Exercise directions | Begin at the line containing "ATOM 194 N N" in the records below, end at the line containing "ATOM 212 O O", and retype each line in that span exactly. No other line and no image should appear.

-------- The records

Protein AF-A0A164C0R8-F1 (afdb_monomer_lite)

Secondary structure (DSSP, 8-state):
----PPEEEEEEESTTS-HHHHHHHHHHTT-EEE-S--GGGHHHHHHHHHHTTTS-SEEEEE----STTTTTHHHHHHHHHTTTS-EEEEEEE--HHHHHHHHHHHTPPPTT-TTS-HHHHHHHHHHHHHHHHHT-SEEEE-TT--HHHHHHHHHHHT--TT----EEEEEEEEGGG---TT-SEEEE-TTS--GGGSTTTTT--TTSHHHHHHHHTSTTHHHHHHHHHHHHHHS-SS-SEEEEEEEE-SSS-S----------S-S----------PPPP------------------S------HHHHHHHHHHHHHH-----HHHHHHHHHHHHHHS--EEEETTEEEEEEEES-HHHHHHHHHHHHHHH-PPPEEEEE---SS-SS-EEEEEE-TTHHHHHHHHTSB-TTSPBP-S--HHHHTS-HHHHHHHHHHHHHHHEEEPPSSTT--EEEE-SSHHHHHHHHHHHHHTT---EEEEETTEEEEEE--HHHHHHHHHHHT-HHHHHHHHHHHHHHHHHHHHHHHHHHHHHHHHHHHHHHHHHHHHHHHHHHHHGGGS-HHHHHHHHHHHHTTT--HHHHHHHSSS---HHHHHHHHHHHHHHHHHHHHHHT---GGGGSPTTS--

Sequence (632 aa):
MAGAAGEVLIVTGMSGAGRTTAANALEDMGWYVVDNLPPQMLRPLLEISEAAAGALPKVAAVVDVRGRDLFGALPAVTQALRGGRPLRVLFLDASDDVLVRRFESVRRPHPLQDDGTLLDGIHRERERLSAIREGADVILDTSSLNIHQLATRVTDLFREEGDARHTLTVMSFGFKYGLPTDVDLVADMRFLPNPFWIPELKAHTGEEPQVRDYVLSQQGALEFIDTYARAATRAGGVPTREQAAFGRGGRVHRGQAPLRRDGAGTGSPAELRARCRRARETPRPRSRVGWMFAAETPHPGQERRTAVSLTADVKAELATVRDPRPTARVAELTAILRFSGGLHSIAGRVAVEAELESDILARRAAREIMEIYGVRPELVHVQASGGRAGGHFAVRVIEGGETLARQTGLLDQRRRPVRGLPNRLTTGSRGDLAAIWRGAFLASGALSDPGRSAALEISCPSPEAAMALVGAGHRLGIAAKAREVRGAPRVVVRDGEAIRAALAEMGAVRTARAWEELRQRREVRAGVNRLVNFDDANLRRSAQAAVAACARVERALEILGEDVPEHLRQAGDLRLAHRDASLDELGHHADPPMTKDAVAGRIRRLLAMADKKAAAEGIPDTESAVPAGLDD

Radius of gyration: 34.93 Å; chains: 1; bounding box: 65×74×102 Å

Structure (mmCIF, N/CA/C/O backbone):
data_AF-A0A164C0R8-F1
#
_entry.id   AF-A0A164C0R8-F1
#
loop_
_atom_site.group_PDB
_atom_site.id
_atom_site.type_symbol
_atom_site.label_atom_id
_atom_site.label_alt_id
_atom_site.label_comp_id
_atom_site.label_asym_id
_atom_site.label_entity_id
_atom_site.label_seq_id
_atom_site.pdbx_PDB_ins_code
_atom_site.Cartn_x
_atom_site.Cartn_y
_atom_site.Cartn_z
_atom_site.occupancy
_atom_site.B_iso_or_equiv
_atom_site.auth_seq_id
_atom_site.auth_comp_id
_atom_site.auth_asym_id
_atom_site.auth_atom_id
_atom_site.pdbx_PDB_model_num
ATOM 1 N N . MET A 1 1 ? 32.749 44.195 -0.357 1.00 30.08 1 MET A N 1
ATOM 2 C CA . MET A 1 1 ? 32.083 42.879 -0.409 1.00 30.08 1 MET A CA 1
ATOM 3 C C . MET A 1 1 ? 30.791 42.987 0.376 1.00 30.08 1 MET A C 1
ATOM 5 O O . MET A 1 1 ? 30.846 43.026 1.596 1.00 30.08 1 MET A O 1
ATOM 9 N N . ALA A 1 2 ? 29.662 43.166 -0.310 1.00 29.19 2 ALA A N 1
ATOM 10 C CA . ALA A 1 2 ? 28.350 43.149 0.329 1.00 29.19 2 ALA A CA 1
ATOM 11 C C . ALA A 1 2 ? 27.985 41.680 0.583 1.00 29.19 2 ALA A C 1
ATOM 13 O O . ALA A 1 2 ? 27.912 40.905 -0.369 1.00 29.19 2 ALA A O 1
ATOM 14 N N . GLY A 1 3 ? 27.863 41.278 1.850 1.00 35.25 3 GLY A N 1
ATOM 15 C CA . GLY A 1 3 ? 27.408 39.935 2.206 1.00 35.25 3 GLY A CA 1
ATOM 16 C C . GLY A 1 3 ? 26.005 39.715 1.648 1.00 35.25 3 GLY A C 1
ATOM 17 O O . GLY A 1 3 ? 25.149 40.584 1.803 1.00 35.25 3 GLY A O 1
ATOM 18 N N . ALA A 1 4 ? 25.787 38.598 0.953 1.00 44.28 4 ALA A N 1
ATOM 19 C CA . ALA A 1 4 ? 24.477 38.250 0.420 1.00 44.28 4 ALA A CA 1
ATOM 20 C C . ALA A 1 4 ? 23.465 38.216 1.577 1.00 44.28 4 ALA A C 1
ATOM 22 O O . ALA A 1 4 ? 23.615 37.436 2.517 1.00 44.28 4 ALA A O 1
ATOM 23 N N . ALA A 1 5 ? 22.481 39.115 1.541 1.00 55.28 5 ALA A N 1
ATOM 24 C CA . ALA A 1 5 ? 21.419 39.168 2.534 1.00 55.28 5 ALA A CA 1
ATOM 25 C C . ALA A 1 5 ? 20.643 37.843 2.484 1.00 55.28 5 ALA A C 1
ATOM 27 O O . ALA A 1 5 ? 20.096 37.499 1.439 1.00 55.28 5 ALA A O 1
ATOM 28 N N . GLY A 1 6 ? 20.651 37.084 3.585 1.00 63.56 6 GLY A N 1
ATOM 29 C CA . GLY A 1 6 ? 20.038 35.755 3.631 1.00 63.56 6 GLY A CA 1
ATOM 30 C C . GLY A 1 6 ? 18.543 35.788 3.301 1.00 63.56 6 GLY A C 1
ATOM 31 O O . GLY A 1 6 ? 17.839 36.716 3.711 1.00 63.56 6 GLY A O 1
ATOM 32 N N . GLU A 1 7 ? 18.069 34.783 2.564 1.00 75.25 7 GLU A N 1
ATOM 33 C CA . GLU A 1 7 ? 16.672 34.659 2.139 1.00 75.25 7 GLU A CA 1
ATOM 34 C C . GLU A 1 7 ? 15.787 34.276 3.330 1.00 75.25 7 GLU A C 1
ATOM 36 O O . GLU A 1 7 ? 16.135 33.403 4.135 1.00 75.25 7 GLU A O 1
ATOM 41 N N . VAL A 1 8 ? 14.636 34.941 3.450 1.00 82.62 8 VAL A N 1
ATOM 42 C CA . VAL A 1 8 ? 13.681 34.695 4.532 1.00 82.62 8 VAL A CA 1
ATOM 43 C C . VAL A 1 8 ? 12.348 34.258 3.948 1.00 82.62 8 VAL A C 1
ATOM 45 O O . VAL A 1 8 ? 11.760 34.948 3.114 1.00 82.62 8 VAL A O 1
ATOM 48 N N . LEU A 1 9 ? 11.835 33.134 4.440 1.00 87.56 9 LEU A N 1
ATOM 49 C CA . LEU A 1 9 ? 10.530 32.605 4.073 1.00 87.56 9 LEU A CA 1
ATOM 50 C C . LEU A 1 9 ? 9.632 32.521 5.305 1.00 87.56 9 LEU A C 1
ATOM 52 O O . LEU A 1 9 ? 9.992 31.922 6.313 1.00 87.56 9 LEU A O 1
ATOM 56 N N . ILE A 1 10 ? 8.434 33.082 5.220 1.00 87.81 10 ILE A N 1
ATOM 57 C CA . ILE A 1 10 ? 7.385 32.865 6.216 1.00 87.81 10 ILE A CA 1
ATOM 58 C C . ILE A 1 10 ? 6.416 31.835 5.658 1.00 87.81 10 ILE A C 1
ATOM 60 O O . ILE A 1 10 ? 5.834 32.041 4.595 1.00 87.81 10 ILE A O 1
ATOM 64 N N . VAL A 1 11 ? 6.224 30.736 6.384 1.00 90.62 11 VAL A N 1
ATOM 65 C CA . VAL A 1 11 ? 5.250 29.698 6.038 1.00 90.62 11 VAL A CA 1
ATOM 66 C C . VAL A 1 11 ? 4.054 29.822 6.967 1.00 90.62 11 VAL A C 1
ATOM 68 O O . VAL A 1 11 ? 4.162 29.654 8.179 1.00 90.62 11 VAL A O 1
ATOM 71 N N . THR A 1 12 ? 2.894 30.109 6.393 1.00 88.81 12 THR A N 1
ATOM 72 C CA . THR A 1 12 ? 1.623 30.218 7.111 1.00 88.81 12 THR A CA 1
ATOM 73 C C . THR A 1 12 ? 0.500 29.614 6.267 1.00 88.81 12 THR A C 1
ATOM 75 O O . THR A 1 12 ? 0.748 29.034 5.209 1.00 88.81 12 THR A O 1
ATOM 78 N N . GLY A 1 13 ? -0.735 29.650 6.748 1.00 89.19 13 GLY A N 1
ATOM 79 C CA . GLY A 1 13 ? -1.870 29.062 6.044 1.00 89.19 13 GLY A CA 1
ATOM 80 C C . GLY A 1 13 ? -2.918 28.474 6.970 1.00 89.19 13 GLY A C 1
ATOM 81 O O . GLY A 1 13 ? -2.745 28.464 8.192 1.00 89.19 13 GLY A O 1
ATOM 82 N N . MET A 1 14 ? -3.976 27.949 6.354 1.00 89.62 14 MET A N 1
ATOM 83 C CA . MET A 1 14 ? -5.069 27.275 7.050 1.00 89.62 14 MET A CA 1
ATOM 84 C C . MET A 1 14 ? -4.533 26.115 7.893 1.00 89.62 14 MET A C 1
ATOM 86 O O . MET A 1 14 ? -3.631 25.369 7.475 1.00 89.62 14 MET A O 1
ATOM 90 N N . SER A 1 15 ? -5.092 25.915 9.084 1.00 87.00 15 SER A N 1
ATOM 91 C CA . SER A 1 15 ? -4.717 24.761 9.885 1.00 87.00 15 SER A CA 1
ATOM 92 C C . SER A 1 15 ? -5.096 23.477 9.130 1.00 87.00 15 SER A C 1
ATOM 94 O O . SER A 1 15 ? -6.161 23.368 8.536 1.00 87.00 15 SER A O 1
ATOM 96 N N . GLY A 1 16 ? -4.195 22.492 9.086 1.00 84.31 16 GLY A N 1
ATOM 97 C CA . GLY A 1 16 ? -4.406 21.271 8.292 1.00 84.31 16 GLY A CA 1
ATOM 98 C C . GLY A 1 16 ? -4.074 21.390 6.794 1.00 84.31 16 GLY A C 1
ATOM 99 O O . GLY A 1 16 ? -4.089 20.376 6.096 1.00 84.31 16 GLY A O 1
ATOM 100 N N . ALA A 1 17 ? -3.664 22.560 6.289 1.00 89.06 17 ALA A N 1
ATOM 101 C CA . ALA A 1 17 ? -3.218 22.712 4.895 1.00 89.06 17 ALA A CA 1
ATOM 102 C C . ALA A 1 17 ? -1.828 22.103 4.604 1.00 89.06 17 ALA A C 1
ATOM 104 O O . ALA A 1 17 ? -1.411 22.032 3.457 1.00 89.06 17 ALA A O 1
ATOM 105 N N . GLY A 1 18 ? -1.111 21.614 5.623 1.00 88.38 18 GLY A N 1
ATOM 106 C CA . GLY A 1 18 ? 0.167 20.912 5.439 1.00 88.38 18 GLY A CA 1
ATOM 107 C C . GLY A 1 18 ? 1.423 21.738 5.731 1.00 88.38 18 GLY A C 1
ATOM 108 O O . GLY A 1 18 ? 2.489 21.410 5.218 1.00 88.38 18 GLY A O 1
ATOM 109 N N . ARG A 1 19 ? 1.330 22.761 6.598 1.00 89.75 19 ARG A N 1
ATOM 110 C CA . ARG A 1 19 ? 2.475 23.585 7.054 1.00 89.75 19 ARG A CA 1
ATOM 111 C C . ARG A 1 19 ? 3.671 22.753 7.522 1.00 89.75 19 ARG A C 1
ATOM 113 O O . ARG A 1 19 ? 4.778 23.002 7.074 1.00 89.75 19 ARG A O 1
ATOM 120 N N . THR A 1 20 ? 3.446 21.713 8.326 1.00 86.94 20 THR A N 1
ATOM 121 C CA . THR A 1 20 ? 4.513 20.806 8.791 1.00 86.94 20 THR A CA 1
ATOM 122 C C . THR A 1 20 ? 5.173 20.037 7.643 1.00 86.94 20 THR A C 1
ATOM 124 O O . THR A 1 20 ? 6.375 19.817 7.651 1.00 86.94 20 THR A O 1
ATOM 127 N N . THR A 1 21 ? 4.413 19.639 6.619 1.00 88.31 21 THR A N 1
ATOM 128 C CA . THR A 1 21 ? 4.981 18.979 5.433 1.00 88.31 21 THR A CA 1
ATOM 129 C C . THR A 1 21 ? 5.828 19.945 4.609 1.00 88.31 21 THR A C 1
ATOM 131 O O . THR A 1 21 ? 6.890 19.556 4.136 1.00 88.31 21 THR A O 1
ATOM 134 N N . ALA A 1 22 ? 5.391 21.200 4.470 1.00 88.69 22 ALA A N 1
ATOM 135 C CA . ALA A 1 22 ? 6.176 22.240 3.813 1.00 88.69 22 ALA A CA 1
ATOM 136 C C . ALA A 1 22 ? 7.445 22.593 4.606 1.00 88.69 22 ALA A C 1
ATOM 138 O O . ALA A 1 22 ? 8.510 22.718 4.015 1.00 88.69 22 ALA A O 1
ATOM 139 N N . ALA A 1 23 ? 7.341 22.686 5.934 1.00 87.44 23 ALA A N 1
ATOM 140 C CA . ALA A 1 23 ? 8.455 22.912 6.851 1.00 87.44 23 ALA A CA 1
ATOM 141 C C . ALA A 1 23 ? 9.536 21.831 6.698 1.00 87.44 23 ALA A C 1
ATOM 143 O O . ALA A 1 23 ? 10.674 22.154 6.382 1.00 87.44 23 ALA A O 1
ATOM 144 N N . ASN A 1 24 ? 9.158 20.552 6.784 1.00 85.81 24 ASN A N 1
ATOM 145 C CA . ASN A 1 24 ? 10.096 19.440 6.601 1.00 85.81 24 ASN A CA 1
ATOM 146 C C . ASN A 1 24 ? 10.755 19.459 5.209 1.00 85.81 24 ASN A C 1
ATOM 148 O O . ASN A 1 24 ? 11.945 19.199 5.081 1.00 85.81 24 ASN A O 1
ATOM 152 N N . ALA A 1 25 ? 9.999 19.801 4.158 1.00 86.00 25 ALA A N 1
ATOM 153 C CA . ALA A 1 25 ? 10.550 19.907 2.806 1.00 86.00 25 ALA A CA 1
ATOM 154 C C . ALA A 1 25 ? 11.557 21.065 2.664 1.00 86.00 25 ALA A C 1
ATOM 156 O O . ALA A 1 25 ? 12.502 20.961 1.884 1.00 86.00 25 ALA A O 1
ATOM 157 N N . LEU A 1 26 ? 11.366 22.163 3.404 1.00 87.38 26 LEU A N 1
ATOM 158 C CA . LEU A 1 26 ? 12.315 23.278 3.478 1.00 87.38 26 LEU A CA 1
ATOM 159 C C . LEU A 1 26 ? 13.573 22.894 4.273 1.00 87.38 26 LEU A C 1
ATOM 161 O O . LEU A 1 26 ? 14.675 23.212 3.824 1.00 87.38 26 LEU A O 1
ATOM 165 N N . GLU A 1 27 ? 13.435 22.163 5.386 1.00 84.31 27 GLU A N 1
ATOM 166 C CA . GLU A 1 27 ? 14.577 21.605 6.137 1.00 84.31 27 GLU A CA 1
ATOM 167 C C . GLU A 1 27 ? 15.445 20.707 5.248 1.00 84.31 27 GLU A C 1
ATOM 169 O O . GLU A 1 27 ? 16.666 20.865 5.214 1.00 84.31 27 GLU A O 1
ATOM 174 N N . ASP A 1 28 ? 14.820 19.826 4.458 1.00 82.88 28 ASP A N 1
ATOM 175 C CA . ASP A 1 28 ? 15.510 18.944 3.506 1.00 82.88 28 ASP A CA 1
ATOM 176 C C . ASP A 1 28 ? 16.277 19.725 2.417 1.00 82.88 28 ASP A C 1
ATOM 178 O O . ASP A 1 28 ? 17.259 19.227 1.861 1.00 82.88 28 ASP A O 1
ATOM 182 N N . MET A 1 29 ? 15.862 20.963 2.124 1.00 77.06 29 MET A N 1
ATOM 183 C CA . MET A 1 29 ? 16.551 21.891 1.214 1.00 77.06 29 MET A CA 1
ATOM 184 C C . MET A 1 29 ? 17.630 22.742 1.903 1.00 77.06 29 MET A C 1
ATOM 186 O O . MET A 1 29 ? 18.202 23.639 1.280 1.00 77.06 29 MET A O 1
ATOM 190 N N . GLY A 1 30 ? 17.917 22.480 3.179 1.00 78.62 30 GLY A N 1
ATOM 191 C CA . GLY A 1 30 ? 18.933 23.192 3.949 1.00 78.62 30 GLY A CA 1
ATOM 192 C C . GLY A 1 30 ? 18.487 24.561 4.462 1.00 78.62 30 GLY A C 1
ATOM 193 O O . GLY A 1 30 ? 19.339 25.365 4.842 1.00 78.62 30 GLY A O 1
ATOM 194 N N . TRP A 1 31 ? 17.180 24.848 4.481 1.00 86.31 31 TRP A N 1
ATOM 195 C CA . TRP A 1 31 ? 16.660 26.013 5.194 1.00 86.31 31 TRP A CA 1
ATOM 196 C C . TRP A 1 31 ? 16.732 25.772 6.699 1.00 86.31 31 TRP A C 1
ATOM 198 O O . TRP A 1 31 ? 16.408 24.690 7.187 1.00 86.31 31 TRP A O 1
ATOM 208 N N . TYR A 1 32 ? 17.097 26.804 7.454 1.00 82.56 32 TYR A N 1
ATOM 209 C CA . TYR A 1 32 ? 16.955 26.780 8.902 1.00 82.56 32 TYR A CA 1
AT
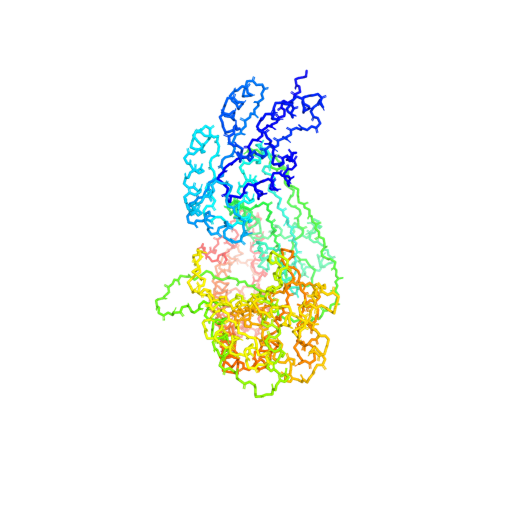OM 210 C C . TYR A 1 32 ? 15.497 27.056 9.261 1.00 82.56 32 TYR A C 1
ATOM 212 O O . TYR A 1 32 ? 15.044 28.204 9.209 1.00 82.56 32 TYR A O 1
ATOM 220 N N . VAL A 1 33 ? 14.752 25.993 9.557 1.00 88.00 33 VAL A N 1
ATOM 221 C CA . VAL A 1 33 ? 13.322 26.077 9.848 1.00 88.00 33 VAL A CA 1
ATOM 222 C C . VAL A 1 33 ? 13.090 26.244 11.346 1.00 88.00 33 VAL A C 1
ATOM 224 O O . VAL A 1 33 ? 13.613 25.492 12.164 1.00 88.00 33 VAL A O 1
ATOM 227 N N . VAL A 1 34 ? 12.279 27.235 11.708 1.00 84.50 34 VAL A N 1
ATOM 228 C CA . VAL A 1 34 ? 11.799 27.446 13.076 1.00 84.50 34 VAL A CA 1
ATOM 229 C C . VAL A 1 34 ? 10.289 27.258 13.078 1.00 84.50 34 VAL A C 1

----------------

Response area |
ATOM 194 N N . TRP A 1 31 ? 17.180 24.848 4.481 1.00 86.31 31 TRP A N 1
ATOM 195 C CA . TRP A 1 31 ? 16.660 26.013 5.194 1.00 86.31 31 TRP A CA 1
ATOM 196 C C . TRP A 1 31 ? 16.732 25.772 6.699 1.00 86.31 31 TRP A C 1
ATOM 198 O O . TRP A 1 31 ? 16.408 24.690 7.187 1.00 86.31 31 TRP A O 1
ATOM 208 N N . TYR A 1 32 ? 17.097 26.804 7.454 1.00 82.56 32 TYR A N 1
ATOM 209 C CA . TYR A 1 32 ? 16.955 26.780 8.902 1.00 82.56 32 TYR A CA 1
AT
OM 210 C C . TYR A 1 32 ? 15.497 27.056 9.261 1.00 82.56 32 TYR A C 1
ATOM 212 O O . TYR A 1 32 ? 15.044 28.204 9.209 1.00 82.56 32 TYR A O 1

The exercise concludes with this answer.